DEFEAT. 026 – Family Ties
[DEFEAT. is Rendar Frankenstein’s truest attempt at fiction. Presented in weekly episodes, the novella tells the tale of Daryl Millar – a hero who dies at the intersection of pop culture, science-fiction, war epic, and fantasy]
December 10th, 1964
Mother,
It’s been nine years since I wrote you last. I’m sure it comes as no surprise, but I’ve spent a good many number of these in anger. Towards you, that is, as well as your refusal to support my marriage. I understood why you might have been put off with my decision to wed Lukas, but I guess I had hoped you would put aside your disapproval for my sake.
After all, what’s a family if not a collection of people who tolerate disappointment for the sake of solidarity?
Instead, you decided to cast me out of your life. And while we’d never been especially close, I found myself taken aback. You severed the ties completely. And for…for what?
During those tranquil pre-war years, I always suspected that you loved Bill more than you loved me. More than your own daughter. Whenever he and I visited, you ignored my presence. On those occasions in which I came alone, his absence was dutifully noted. At the time, perhaps as a matter of self-preservation, I convinced myself that I should just be pleased to have a mother who favored my fiancé.
I now realize that when William Jonas died, so did your interest in me. Bill was an incredible human being — a generous man through and through. The first love of my life. Someone who changed my life in too many ways to list. But the fact of the matter is that he didn’t come back from the Pacific. He nobly sacrificed himself to save Clark Millar, his best friend and longtime confidant.

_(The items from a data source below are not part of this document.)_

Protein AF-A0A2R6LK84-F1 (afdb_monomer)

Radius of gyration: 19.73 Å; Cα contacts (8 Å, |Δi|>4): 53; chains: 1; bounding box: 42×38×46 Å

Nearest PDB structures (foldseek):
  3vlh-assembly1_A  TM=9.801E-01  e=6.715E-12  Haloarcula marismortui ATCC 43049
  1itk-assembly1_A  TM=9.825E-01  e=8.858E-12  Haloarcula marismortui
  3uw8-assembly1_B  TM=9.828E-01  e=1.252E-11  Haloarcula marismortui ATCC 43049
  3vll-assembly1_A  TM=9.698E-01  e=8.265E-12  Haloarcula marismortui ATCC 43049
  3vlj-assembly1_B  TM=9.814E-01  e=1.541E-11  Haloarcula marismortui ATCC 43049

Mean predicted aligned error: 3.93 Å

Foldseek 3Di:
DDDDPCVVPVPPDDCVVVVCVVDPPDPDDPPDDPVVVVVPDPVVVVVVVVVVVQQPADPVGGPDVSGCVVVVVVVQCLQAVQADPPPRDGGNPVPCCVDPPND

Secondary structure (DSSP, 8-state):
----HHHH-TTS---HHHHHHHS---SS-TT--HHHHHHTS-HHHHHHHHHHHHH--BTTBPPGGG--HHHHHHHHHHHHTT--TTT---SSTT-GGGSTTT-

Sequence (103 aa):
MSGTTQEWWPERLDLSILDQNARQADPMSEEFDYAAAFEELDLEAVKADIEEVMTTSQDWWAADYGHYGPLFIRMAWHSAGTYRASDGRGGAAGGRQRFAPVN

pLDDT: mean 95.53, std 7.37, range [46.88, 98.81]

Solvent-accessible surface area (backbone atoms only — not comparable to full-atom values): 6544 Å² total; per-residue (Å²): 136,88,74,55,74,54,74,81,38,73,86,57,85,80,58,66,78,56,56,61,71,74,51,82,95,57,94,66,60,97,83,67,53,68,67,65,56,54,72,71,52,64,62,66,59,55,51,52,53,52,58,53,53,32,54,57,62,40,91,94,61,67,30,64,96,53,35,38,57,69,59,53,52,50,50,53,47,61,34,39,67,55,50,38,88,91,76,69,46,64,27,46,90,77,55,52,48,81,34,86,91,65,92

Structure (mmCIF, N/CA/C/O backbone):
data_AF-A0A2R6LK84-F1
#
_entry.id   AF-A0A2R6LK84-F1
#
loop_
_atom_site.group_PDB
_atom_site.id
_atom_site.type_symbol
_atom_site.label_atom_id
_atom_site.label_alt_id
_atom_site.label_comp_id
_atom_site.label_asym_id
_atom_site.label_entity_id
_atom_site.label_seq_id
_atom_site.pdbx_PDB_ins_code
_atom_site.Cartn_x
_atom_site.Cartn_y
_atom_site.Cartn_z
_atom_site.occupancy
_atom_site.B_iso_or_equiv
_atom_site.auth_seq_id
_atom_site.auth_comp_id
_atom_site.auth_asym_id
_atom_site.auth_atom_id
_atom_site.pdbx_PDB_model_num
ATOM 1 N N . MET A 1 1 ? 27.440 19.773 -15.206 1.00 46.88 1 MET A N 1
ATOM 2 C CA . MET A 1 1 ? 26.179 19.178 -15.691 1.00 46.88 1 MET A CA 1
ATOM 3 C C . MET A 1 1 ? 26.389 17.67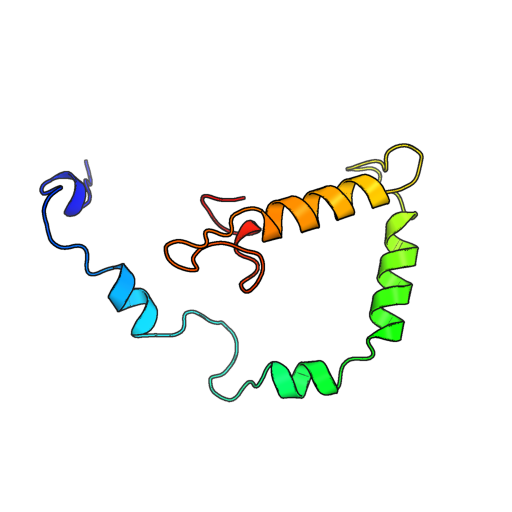7 -15.717 1.00 46.88 1 MET A C 1
ATOM 5 O O . MET A 1 1 ? 27.216 17.229 -16.496 1.00 46.88 1 MET A O 1
ATOM 9 N N . SER A 1 2 ? 25.761 16.919 -14.820 1.00 56.59 2 SER A N 1
ATOM 10 C CA . SER A 1 2 ? 25.797 15.454 -14.891 1.00 56.59 2 SER A CA 1
ATOM 11 C C . SER A 1 2 ? 24.477 15.004 -15.492 1.00 56.59 2 SER A C 1
ATOM 13 O O . SER A 1 2 ? 23.525 14.794 -14.750 1.00 56.59 2 SER A O 1
ATOM 15 N N . GLY A 1 3 ? 24.406 14.955 -16.821 1.00 72.19 3 GLY A N 1
ATOM 16 C CA . GLY A 1 3 ? 23.260 14.348 -17.490 1.00 72.19 3 GLY A CA 1
ATOM 17 C C . GLY A 1 3 ? 23.379 12.830 -17.461 1.00 72.19 3 GLY A C 1
ATOM 18 O O . GLY A 1 3 ? 24.488 12.301 -17.602 1.00 72.19 3 GLY A O 1
ATOM 19 N N . THR A 1 4 ? 22.272 12.122 -17.251 1.00 87.62 4 THR A N 1
ATOM 20 C CA . THR A 1 4 ? 22.274 10.658 -17.355 1.00 87.62 4 THR A CA 1
ATOM 21 C C . THR A 1 4 ? 22.535 10.227 -18.799 1.00 87.62 4 THR A C 1
ATOM 23 O O . THR A 1 4 ? 22.313 10.967 -19.756 1.00 87.62 4 THR A O 1
ATOM 26 N N . THR A 1 5 ? 23.015 9.002 -18.997 1.00 90.69 5 THR A N 1
ATOM 27 C CA . THR A 1 5 ? 23.243 8.461 -20.344 1.00 90.69 5 THR A CA 1
ATOM 28 C C . THR A 1 5 ? 21.965 8.455 -21.196 1.00 90.69 5 THR A C 1
ATOM 30 O O . THR A 1 5 ? 22.046 8.695 -22.397 1.00 90.69 5 THR A O 1
ATOM 33 N N . GLN A 1 6 ? 20.791 8.248 -20.590 1.00 90.62 6 GLN A N 1
ATOM 34 C CA . GLN A 1 6 ? 19.508 8.281 -21.298 1.00 90.62 6 GLN A CA 1
ATOM 35 C C . GLN A 1 6 ? 19.134 9.694 -21.774 1.00 90.62 6 GLN A C 1
ATOM 37 O O . GLN A 1 6 ? 18.508 9.834 -22.818 1.00 90.62 6 GLN A O 1
ATOM 42 N N . GLU A 1 7 ? 19.543 10.750 -21.063 1.00 94.12 7 GLU A N 1
ATOM 43 C CA . GLU A 1 7 ? 19.300 12.136 -21.498 1.00 94.12 7 GLU A CA 1
ATOM 44 C C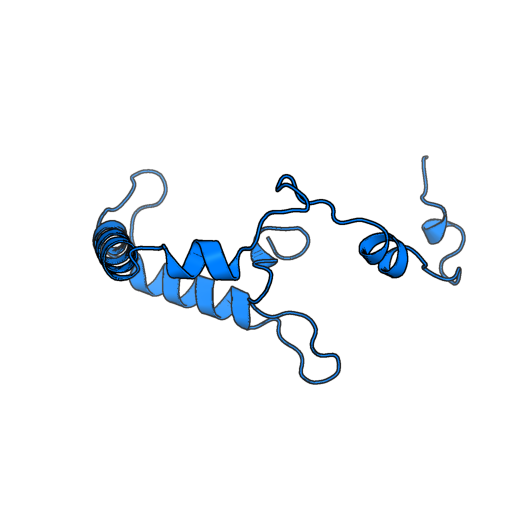 . GLU A 1 7 ? 20.067 12.481 -22.777 1.00 94.12 7 GLU A C 1
ATOM 46 O O . GLU A 1 7 ? 19.544 13.175 -23.646 1.00 94.12 7 GLU A O 1
ATOM 51 N N . TRP A 1 8 ? 21.297 11.977 -22.913 1.00 94.38 8 TRP A N 1
ATOM 52 C CA . TRP A 1 8 ? 22.108 12.182 -24.116 1.00 94.38 8 TRP A CA 1
ATOM 53 C C . TRP A 1 8 ? 21.671 11.298 -25.285 1.00 94.38 8 TRP A C 1
ATOM 55 O O . TRP A 1 8 ? 21.770 11.717 -26.438 1.00 94.38 8 TRP A O 1
ATOM 65 N N . TRP A 1 9 ? 21.175 10.092 -24.997 1.00 95.81 9 TRP A N 1
ATOM 66 C CA . TRP A 1 9 ? 20.711 9.133 -26.000 1.00 95.81 9 TRP A CA 1
ATOM 67 C C . TRP A 1 9 ? 19.316 8.592 -25.647 1.00 95.81 9 TRP A C 1
ATOM 69 O O . TRP A 1 9 ? 19.211 7.468 -25.152 1.00 95.81 9 TRP A O 1
ATOM 79 N N . PRO A 1 10 ? 18.237 9.346 -25.935 1.00 95.25 10 PRO A N 1
ATOM 80 C CA . PRO A 1 10 ? 16.879 8.985 -25.510 1.00 95.25 10 PRO A CA 1
ATOM 81 C C . PRO A 1 10 ? 16.350 7.671 -26.093 1.00 95.25 10 PRO A C 1
ATOM 83 O O . PRO A 1 10 ? 15.525 7.012 -25.467 1.00 95.25 10 PRO A O 1
ATOM 86 N N . GLU A 1 11 ? 16.836 7.276 -27.273 1.00 96.75 11 GLU A N 1
ATOM 87 C CA . GLU A 1 11 ? 16.446 6.037 -27.965 1.00 96.75 11 GLU A CA 1
ATOM 88 C C . GLU A 1 11 ? 17.314 4.829 -27.579 1.00 96.75 11 GLU A C 1
ATOM 90 O O . GLU A 1 11 ? 17.136 3.731 -28.112 1.00 96.75 11 GLU A O 1
ATOM 95 N N . ARG A 1 12 ? 18.278 5.002 -26.662 1.00 95.69 12 ARG A N 1
ATOM 96 C CA . ARG A 1 12 ? 19.071 3.882 -26.153 1.00 95.69 12 ARG A CA 1
ATOM 97 C C . ARG A 1 12 ? 18.147 2.883 -25.458 1.00 95.69 12 ARG A C 1
ATOM 99 O O . ARG A 1 12 ? 17.277 3.270 -24.681 1.00 95.69 12 ARG A O 1
ATOM 106 N N . LEU A 1 13 ? 18.392 1.595 -25.707 1.00 96.44 13 LEU A N 1
ATOM 107 C CA . LEU A 1 13 ? 17.685 0.503 -25.046 1.00 96.44 13 LEU A CA 1
ATOM 108 C C . LEU A 1 13 ? 17.798 0.630 -23.520 1.00 96.44 13 LEU A C 1
ATOM 110 O O . LEU A 1 13 ? 18.903 0.603 -22.970 1.00 96.44 13 LEU A O 1
ATOM 114 N N . ASP A 1 14 ? 16.646 0.730 -22.862 1.00 94.50 14 ASP A N 1
ATOM 115 C CA . ASP A 1 14 ? 16.546 0.796 -21.410 1.00 94.50 14 ASP A CA 1
ATOM 116 C C . ASP A 1 14 ? 16.558 -0.617 -20.807 1.00 94.50 14 ASP A C 1
ATOM 118 O O . ASP A 1 14 ? 15.586 -1.369 -20.900 1.00 94.50 14 ASP A O 1
ATOM 122 N N . LEU A 1 15 ? 17.689 -0.981 -20.202 1.00 95.31 15 LEU A N 1
ATOM 123 C CA . LEU A 1 15 ? 17.877 -2.257 -19.504 1.00 95.31 15 LEU A CA 1
ATOM 124 C C . LEU A 1 15 ? 17.569 -2.165 -18.003 1.00 95.31 15 LEU A C 1
ATOM 126 O O . LEU A 1 15 ? 17.558 -3.193 -17.328 1.00 95.31 15 LEU A O 1
ATOM 130 N N . SER A 1 16 ? 17.263 -0.971 -17.481 1.00 93.62 16 SER A N 1
ATOM 131 C CA . SER A 1 16 ? 17.088 -0.752 -16.039 1.00 93.62 16 SER A CA 1
ATOM 132 C C . SER A 1 16 ? 15.949 -1.589 -15.448 1.00 93.62 16 SER A C 1
ATOM 134 O O . SER A 1 16 ? 16.026 -2.035 -14.304 1.00 93.62 16 SER A O 1
ATOM 136 N N . ILE A 1 17 ? 14.912 -1.875 -16.240 1.00 94.12 17 ILE A N 1
ATOM 137 C CA . ILE A 1 17 ? 13.795 -2.738 -15.834 1.00 94.12 17 ILE A CA 1
ATOM 138 C C . ILE A 1 17 ? 14.206 -4.206 -15.656 1.00 94.12 17 ILE A C 1
ATOM 140 O O . ILE A 1 17 ? 13.561 -4.930 -14.904 1.00 94.12 17 ILE A O 1
ATOM 144 N N . LEU A 1 18 ? 15.253 -4.660 -16.353 1.00 96.12 18 LEU A N 1
ATOM 145 C CA . LEU A 1 18 ? 15.787 -6.015 -16.213 1.00 96.12 18 LEU A CA 1
ATOM 146 C C . LEU A 1 18 ? 16.763 -6.087 -15.042 1.00 96.12 18 LEU A C 1
ATOM 148 O O . LEU A 1 18 ? 16.759 -7.077 -14.313 1.00 96.12 18 LEU A O 1
ATOM 152 N N . ASP A 1 19 ? 17.518 -5.014 -14.806 1.00 95.25 19 ASP A N 1
ATOM 153 C CA . ASP A 1 19 ? 18.397 -4.894 -13.642 1.00 95.25 19 ASP A CA 1
ATOM 154 C C . ASP A 1 19 ? 17.608 -4.977 -12.322 1.00 95.25 19 ASP A C 1
ATOM 156 O O . ASP A 1 19 ? 18.092 -5.568 -11.358 1.00 95.25 19 ASP A O 1
ATOM 160 N N . GLN A 1 20 ? 16.360 -4.486 -12.292 1.00 93.25 20 GLN A N 1
ATOM 161 C CA . GLN A 1 20 ? 15.446 -4.646 -11.146 1.00 93.25 20 GLN A CA 1
ATOM 162 C C . GLN A 1 20 ? 15.115 -6.110 -10.818 1.00 93.25 20 GLN A C 1
ATOM 164 O O . GLN A 1 20 ? 14.791 -6.413 -9.675 1.00 93.25 20 GLN A O 1
ATOM 169 N N . ASN A 1 21 ? 15.199 -7.017 -11.795 1.00 94.38 21 ASN A N 1
ATOM 170 C CA . ASN A 1 21 ? 14.963 -8.447 -11.583 1.00 94.38 21 ASN A CA 1
ATOM 171 C C . ASN A 1 21 ? 16.252 -9.202 -11.239 1.00 94.38 21 ASN A C 1
ATOM 173 O O . ASN A 1 21 ? 16.194 -10.351 -10.811 1.00 94.38 21 ASN A O 1
ATOM 177 N N . ALA A 1 22 ? 17.419 -8.590 -11.459 1.00 94.62 22 ALA A N 1
ATOM 178 C CA . ALA A 1 22 ? 18.700 -9.254 -11.261 1.00 94.62 22 ALA A CA 1
ATOM 179 C C . ALA A 1 22 ? 19.040 -9.440 -9.775 1.00 94.62 22 ALA A C 1
ATOM 181 O O . ALA A 1 22 ? 19.864 -10.294 -9.449 1.00 94.62 22 ALA A O 1
ATOM 182 N N . ARG A 1 23 ? 18.459 -8.618 -8.887 1.00 87.75 23 ARG A N 1
ATOM 183 C CA . ARG A 1 23 ? 18.656 -8.668 -7.431 1.00 87.75 23 ARG A CA 1
ATOM 184 C C . ARG A 1 23 ? 17.422 -8.148 -6.709 1.00 87.75 23 ARG A C 1
ATOM 186 O O . ARG A 1 23 ? 16.825 -7.165 -7.141 1.00 87.75 23 ARG A O 1
ATOM 193 N N . GLN A 1 24 ? 17.102 -8.746 -5.568 1.00 83.19 24 GLN A N 1
ATOM 194 C CA . GLN A 1 24 ? 16.047 -8.251 -4.696 1.00 83.19 24 GLN A CA 1
ATOM 195 C C . GLN A 1 24 ? 16.620 -7.167 -3.771 1.00 83.19 24 GLN A C 1
ATOM 197 O O . GLN A 1 24 ? 17.509 -7.424 -2.966 1.00 83.19 24 GLN A O 1
ATOM 202 N N . ALA A 1 25 ? 16.146 -5.928 -3.918 1.00 87.06 25 ALA A N 1
ATOM 203 C CA . ALA A 1 25 ? 16.534 -4.798 -3.066 1.00 87.06 25 ALA A CA 1
ATOM 204 C C . ALA A 1 25 ? 15.683 -4.758 -1.782 1.00 87.06 25 ALA A C 1
ATOM 206 O O . ALA A 1 25 ? 15.051 -3.748 -1.472 1.00 87.06 25 ALA A O 1
ATOM 207 N N . ASP A 1 26 ? 15.610 -5.889 -1.088 1.00 86.81 26 ASP A N 1
ATOM 208 C CA . ASP A 1 26 ? 14.794 -6.089 0.107 1.00 86.81 26 ASP A CA 1
ATOM 209 C C . ASP A 1 26 ? 15.710 -6.199 1.338 1.00 86.81 26 ASP A C 1
ATOM 211 O O . ASP A 1 26 ? 16.726 -6.890 1.263 1.00 86.81 26 ASP A O 1
ATOM 215 N N . PRO A 1 27 ? 15.428 -5.488 2.449 1.00 92.81 27 PRO A N 1
ATOM 216 C CA . PRO A 1 27 ? 16.159 -5.674 3.702 1.00 92.81 27 PRO A CA 1
ATOM 217 C C . PRO A 1 27 ? 15.907 -7.034 4.371 1.00 92.81 27 PRO A C 1
ATOM 219 O O . PRO A 1 27 ? 16.648 -7.385 5.291 1.00 92.81 27 PRO A O 1
ATOM 222 N N . MET A 1 28 ? 14.863 -7.765 3.972 1.00 92.69 28 MET A N 1
ATOM 223 C CA . MET A 1 28 ? 14.577 -9.104 4.486 1.00 92.69 28 MET A CA 1
ATOM 224 C C . MET A 1 28 ? 15.606 -10.121 3.974 1.00 92.69 28 MET A C 1
ATOM 226 O O . MET A 1 28 ? 16.217 -9.932 2.922 1.00 92.69 28 MET A O 1
ATOM 230 N N . SER A 1 29 ? 15.823 -11.197 4.735 1.00 89.00 29 SER A N 1
ATOM 231 C CA . SER A 1 29 ? 16.755 -12.251 4.323 1.00 89.00 29 SER A CA 1
ATOM 232 C C . SER A 1 29 ? 16.192 -13.062 3.152 1.00 89.00 29 SER A C 1
ATOM 234 O O . SER A 1 29 ? 14.979 -13.108 2.948 1.00 89.00 29 SER A O 1
ATOM 236 N N . GLU A 1 30 ? 17.068 -13.721 2.388 1.00 89.31 30 GLU A N 1
ATOM 237 C CA . GLU A 1 30 ? 16.661 -14.551 1.241 1.00 89.31 30 GLU A CA 1
ATOM 238 C C . GLU A 1 30 ? 15.770 -15.735 1.659 1.00 89.31 30 GLU A C 1
ATOM 240 O O . GLU A 1 30 ? 15.014 -16.266 0.851 1.00 89.31 30 GLU A O 1
ATOM 245 N N . GLU A 1 31 ? 15.834 -16.137 2.928 1.00 94.19 31 GLU A N 1
ATOM 246 C CA . GLU A 1 31 ? 15.051 -17.226 3.510 1.00 94.19 31 GLU A CA 1
ATOM 247 C C . GLU A 1 31 ? 13.686 -16.785 4.063 1.00 94.19 31 GLU A C 1
ATOM 249 O O . GLU A 1 31 ? 12.924 -17.629 4.536 1.00 94.19 31 GLU A O 1
ATOM 254 N N . PHE A 1 32 ? 13.369 -15.487 4.057 1.00 96.19 32 PHE A N 1
ATOM 255 C CA . PHE A 1 32 ? 12.110 -14.993 4.610 1.00 96.19 32 PHE A CA 1
ATOM 256 C C . PHE A 1 32 ? 10.912 -15.342 3.712 1.00 96.19 32 PHE A C 1
ATOM 258 O O . PHE A 1 32 ? 10.845 -14.930 2.553 1.00 96.19 32 PHE A O 1
ATOM 265 N N . ASP A 1 33 ? 9.922 -16.036 4.279 1.00 96.88 33 ASP A N 1
ATOM 266 C CA . ASP A 1 33 ? 8.664 -16.378 3.612 1.00 96.88 33 ASP A CA 1
ATOM 267 C C . ASP A 1 33 ? 7.504 -15.549 4.184 1.00 96.88 33 ASP A C 1
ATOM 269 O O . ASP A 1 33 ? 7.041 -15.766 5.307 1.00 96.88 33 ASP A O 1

I’m convinced that if anyone were to know what Bill would’ve wanted, it’s Clark — so your condemnations ring a bit hollow considering the fact that Clark not only attended my wedding, but walked me down the aisle.
Hate Lukas if you must. Hell, hate me if you want. Just don’t invoke the name of a dead man who, truthfully, would probably be glad to know that I’m healthy and happy. Both of which are attributes that, if I had to guess, I’d say you’re a stranger to these days.
Well, there it is — yet again I sit down to write you a short note and end up scrawling some sort of aimless manifesto. But I suppose all manifestos are aimless, otherwise they’d hit their targets and become laws. Anyways, here’s the point of this letter — you are now a grandmother. Five days ago I gave birth to a beautiful baby girl. Her name is Evelyn. Although it’s early yet, Evelyn has settled in well at home — she’s been sleeping through the night, eating well, and hardly raising a complaint.
Even more impressive is how well she has been received by Reilly. He’s in a miraculous state of health and isn’t the least bit jealous of our new arrival. He’s so even tempered around the baby, treating her gently and even coming to her side when she cries. Bill would be proud.
I don’t expect you to write back. And I don’t expect you to visit. But I felt that I owed you the courtesy of telling you that you’re now a grandmother. Take the information and do with it whatever you please.